Lang2Act: Fine-Grained Visual Reasoning through Self-Emergent Linguistic Toolchains

Source code for our paper: Lang2Act: Fine-Grained Visual Reasoning through Self-Emergent Linguistic Toolchains

• 📖 Overview • ⚙️ Setup • ⚡️ Training • 🔧 Inference
📃 Evaluation • 🚀 Quick Start • 📧 Contact

📖 Overview

Lang2Act is a novel framework for Visual Retrieval-Augmented Generation (VRAG) that enables fine-grained visual perception and reasoning through self-emergent linguistic toolchains. Instead of relying on rigid and decoupled external tools that often introduce visual information loss, Lang2Act internalizes visual actions as linguistic tools generated and executed directly by the Vision-Language Model (VLM), allowing perception and reasoning to be unified in a single autoregressive process.

⚙️ Setup

conda create -n Lang2Act python=3.10
conda activate Lang2Act
git clone https://github.com/NEUIR/Lang2Act.git
cd Lang2Act
pip install -r requirements.txt

⚡️ Training

Note: If you do not want to train the model from scratch, you may skip this section and directly proceed to Inference and Evaluation

Our training pipeline is built upon EasyR1 and follows a two-stage reinforcement learning paradigm designed to induce effective visual actions and structured linguistic toolchains. All training data used for Lang2Act is publicly available on Hugging Face.

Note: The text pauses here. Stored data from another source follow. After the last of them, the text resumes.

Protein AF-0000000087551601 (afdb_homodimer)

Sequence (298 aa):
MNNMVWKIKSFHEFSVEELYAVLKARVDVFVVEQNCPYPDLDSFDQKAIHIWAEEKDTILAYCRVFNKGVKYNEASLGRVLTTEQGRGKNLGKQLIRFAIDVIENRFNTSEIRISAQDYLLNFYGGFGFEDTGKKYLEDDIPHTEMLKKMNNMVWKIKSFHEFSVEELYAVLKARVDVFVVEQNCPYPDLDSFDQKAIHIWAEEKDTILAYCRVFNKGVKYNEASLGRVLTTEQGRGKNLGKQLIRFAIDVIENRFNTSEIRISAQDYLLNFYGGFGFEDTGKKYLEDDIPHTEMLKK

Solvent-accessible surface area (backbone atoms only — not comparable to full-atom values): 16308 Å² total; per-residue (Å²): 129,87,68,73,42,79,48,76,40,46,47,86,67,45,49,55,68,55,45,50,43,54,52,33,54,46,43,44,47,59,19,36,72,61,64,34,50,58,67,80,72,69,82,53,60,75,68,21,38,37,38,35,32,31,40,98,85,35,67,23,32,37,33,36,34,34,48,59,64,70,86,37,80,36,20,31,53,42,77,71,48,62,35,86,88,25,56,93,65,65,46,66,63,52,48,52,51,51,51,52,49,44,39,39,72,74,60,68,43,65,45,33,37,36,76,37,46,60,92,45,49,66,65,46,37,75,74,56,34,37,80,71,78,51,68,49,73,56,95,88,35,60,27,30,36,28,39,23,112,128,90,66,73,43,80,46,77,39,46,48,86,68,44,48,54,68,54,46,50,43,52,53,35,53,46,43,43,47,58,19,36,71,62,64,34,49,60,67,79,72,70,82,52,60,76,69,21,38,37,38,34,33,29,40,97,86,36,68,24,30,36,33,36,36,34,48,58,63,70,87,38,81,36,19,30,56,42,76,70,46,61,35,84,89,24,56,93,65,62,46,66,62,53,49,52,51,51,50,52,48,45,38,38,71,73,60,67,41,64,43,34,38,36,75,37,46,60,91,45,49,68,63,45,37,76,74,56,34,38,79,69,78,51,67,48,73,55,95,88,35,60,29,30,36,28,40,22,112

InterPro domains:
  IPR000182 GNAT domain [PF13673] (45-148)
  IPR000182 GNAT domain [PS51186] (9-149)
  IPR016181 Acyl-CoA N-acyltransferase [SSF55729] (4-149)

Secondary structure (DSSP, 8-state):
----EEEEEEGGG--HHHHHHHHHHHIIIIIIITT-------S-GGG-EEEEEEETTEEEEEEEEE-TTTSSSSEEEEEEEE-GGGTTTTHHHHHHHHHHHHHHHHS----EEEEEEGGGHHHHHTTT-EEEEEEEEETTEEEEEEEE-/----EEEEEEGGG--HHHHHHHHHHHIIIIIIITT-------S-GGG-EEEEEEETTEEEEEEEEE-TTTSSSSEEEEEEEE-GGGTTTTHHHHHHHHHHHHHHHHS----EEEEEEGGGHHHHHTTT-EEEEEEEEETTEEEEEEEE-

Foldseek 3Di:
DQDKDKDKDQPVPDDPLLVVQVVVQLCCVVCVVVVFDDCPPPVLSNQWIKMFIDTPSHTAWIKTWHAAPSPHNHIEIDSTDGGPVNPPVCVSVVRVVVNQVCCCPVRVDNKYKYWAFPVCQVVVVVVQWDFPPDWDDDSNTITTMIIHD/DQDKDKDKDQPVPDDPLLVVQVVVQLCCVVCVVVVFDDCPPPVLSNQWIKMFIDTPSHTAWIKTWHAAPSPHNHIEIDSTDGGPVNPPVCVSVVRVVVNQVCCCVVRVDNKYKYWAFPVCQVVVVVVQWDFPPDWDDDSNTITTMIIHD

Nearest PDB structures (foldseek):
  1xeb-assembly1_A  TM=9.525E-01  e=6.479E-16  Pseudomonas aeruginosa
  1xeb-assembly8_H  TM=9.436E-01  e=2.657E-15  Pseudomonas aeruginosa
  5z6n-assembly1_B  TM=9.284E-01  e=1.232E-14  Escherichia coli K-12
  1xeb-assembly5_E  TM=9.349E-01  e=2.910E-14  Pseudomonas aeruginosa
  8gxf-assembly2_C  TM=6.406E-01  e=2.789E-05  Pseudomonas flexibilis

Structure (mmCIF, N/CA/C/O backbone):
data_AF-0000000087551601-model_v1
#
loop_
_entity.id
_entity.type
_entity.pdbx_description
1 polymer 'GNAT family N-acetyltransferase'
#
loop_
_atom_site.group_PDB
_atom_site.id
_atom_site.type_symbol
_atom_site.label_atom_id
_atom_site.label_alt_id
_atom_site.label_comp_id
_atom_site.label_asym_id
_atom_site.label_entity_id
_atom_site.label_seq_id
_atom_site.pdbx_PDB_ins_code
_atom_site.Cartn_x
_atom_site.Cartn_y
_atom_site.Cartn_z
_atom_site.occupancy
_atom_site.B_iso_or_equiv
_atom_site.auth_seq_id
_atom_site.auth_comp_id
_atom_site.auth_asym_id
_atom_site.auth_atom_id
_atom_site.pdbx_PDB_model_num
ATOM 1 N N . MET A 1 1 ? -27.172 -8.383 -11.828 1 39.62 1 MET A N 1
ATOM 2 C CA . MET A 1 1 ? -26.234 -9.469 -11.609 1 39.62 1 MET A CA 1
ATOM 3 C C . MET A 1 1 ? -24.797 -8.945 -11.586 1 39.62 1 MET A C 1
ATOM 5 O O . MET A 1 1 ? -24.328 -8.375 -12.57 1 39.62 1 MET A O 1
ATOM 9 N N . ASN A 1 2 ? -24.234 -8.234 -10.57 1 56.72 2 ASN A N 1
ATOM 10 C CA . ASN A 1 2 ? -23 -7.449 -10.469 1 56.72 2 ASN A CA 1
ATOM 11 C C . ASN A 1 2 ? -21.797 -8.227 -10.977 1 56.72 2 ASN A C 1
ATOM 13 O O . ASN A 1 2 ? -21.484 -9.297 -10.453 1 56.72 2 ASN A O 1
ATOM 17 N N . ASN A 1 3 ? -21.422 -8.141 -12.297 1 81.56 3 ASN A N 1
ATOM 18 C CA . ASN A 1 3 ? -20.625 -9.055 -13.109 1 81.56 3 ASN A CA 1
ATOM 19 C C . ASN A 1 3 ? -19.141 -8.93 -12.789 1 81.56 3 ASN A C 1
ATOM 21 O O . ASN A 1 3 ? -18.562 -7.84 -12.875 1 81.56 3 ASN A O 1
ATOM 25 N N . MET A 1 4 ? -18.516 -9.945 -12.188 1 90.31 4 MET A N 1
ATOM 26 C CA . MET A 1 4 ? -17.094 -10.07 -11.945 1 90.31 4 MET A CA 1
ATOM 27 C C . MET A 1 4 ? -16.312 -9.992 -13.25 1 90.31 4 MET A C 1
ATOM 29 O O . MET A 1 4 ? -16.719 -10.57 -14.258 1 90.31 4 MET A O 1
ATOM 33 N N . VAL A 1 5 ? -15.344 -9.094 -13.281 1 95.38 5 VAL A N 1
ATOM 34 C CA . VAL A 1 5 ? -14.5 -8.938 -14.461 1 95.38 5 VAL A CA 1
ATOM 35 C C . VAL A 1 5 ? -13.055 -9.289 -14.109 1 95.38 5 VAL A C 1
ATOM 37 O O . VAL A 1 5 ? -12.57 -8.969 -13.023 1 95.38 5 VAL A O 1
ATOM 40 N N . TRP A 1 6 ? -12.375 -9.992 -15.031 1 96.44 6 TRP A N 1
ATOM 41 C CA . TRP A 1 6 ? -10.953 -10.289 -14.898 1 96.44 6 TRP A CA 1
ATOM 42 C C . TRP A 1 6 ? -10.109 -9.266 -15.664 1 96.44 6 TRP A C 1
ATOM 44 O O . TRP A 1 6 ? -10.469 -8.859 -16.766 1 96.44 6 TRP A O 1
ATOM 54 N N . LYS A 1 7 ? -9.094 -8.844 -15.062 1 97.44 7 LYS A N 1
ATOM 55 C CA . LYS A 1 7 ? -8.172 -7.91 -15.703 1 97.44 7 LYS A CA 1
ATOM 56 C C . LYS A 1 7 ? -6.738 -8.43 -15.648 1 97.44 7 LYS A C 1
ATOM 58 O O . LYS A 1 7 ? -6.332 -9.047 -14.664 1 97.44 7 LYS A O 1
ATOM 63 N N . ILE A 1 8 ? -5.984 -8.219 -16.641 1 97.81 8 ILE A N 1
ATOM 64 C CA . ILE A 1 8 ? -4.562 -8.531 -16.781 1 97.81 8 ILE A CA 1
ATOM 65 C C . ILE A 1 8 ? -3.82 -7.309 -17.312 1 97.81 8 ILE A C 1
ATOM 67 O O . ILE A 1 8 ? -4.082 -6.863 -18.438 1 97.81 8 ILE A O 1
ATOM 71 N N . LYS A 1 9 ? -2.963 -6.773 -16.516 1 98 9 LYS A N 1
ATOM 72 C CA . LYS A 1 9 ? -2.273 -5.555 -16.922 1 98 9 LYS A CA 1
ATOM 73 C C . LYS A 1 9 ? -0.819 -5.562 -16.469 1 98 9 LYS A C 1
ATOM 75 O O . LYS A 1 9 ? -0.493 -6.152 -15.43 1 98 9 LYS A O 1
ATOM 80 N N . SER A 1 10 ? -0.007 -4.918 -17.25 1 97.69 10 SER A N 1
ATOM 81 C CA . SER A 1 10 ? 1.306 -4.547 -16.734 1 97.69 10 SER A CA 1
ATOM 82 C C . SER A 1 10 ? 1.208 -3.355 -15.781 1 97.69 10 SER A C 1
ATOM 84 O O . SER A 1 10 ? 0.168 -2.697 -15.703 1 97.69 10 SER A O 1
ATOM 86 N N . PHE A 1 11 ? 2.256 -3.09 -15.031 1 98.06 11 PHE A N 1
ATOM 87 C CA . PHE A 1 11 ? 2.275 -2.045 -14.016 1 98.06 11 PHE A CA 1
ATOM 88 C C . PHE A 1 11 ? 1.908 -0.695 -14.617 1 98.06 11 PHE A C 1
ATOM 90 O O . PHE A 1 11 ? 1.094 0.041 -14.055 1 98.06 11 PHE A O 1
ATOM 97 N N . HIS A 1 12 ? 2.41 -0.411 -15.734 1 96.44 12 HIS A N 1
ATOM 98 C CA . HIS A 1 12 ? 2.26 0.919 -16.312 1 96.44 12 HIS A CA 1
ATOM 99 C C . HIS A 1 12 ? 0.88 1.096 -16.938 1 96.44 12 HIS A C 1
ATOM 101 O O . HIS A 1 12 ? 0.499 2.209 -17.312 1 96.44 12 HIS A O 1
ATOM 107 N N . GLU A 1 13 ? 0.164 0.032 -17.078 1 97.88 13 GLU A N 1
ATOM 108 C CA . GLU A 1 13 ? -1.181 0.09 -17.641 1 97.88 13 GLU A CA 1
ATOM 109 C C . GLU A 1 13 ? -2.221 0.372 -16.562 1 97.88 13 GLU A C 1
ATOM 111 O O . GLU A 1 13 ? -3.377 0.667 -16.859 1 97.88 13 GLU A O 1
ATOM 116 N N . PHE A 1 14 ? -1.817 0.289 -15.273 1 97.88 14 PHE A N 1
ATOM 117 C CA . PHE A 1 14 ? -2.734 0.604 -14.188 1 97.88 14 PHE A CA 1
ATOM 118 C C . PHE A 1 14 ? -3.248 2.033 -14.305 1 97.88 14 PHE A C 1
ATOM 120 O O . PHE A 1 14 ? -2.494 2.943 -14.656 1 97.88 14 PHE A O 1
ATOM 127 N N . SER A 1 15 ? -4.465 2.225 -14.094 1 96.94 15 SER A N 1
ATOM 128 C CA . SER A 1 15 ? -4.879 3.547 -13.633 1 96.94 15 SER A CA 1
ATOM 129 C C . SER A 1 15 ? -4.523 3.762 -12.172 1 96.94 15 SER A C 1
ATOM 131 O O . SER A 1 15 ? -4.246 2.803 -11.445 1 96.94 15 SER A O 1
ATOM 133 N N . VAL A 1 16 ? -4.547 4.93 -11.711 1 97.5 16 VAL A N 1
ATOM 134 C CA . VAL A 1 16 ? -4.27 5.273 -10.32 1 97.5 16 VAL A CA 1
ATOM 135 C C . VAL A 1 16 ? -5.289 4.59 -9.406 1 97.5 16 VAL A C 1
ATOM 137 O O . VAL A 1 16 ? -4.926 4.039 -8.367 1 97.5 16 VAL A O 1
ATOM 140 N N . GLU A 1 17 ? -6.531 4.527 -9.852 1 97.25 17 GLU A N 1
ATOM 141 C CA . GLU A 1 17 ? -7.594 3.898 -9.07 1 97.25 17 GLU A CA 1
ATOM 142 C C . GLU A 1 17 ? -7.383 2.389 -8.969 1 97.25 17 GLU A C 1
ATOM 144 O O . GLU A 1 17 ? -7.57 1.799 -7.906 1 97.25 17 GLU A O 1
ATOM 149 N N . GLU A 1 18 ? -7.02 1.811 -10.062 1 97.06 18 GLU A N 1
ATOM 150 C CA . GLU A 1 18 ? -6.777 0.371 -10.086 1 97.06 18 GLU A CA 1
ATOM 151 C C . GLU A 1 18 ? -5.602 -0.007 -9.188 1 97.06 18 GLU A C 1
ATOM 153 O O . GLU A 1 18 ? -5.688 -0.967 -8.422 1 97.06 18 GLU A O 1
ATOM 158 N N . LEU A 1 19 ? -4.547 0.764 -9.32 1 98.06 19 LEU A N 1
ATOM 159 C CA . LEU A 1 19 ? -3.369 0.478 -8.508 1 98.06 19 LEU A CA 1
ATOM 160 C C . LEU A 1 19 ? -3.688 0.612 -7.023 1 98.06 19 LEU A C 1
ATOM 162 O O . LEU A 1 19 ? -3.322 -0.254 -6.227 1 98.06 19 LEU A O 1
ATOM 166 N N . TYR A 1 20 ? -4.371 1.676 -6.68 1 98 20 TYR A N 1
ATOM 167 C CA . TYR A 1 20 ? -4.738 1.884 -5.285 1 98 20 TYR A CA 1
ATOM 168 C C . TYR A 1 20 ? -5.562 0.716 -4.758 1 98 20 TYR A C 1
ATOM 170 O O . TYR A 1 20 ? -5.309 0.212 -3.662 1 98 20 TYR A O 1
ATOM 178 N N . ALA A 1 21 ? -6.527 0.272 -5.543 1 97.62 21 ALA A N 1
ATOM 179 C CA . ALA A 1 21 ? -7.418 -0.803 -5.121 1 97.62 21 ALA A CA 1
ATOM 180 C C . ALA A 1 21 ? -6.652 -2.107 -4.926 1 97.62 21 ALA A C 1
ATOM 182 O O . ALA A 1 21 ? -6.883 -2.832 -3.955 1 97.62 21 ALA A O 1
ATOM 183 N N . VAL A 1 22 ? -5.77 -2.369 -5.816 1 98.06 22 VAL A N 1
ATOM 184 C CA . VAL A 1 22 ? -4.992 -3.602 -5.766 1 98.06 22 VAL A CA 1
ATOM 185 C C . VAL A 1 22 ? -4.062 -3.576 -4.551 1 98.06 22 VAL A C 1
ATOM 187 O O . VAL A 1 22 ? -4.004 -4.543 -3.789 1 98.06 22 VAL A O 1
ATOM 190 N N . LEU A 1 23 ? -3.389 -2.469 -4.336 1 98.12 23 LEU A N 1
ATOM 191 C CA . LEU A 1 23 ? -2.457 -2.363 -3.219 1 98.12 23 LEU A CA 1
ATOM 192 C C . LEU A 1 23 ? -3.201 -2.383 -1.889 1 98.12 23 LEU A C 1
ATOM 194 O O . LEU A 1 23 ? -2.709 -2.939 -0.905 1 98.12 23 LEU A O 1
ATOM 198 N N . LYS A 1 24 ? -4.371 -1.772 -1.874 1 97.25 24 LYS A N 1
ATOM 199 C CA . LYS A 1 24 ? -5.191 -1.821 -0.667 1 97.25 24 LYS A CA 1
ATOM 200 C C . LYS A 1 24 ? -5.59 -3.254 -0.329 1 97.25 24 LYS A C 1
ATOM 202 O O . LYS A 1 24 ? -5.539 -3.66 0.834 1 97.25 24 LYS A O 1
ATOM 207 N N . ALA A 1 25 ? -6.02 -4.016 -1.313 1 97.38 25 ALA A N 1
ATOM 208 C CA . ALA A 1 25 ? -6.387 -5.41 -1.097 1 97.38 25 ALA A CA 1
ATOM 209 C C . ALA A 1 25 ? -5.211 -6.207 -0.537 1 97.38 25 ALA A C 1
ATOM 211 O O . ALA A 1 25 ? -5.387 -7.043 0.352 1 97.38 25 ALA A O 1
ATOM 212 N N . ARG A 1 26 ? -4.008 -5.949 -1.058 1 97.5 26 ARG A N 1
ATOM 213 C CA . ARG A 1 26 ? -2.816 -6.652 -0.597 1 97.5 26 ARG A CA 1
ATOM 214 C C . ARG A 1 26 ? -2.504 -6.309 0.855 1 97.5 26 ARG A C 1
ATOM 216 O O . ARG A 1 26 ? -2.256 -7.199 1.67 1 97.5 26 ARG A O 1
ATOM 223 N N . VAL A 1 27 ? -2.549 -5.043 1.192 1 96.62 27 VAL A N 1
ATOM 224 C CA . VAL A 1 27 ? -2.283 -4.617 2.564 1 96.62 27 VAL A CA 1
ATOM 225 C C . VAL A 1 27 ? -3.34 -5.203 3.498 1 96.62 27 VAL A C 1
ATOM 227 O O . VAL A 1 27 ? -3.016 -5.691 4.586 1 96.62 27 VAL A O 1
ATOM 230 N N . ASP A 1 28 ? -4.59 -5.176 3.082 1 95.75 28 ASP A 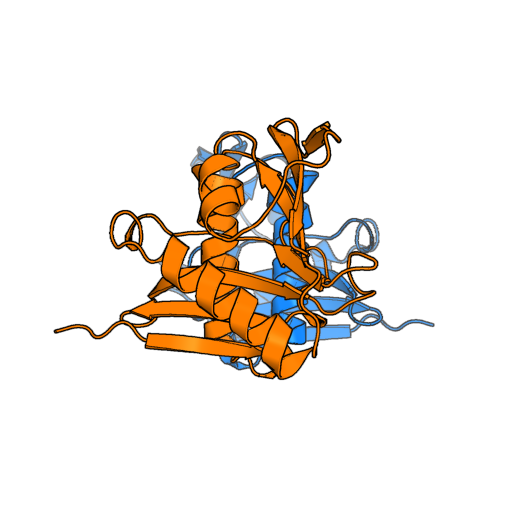N 1
ATOM 231 C CA . ASP A 1 28 ? -5.684 -5.699 3.9 1 95.75 28 ASP A CA 1
ATOM 232 C C . ASP A 1 28 ? -5.488 -7.184 4.191 1 95.75 28 ASP A C 1
ATOM 234 O O . ASP A 1 28 ? -5.742 -7.641 5.309 1 95.75 28 ASP A O 1
ATOM 238 N N . VAL A 1 29 ? -4.988 -7.926 3.271 1 94.94 29 VAL A N 1
ATOM 239 C CA . VAL A 1 29 ? -4.898 -9.375 3.416 1 94.94 29 VAL A CA 1
ATOM 240 C C . VAL A 1 29 ? -3.559 -9.75 4.043 1 94.94 29 VAL A C 1
ATOM 242 O O . VAL A 1 29 ? -3.514 -10.406 5.086 1 94.94 29 VAL A O 1
ATOM 245 N N . PHE A 1 30 ? -2.418 -9.258 3.494 1 93.75 30 PHE A N 1
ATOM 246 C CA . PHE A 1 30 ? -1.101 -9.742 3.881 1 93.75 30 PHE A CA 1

Stage 1: Action-Level Reinforcement Learning

In the first stage, the model is optimized to explore and acquire fine-grained visual actions, enabling it to localize, read, and reason over visual elements in a task-driven manner.

bash scripts/run_actionrl.sh

Stage 2: Toolchain-Level Reinforcement Learning

In the second stage, the model is further trained to exploit the discovered actions by composing them into coherent linguistic toolchains, which support multi-step visual reasoning and answer generation.

bash scripts/run_toolsrl.sh

🔧 Inference

To perform inference with a trained Lang2Act model:

bash scripts/predict.sh

Note: The inference script uses a trained Lang2Act checkpoint and automatically downloads the required test datasets from Hugging Face.

📃 Evaluation

We use an LLM-as-a-Judge mechanism to evaluate the correctness of the generated answers. The evaluation script calls a powerful model (e.g., Qwen2.5-72B-Instruct) to compare predictions against ground truth.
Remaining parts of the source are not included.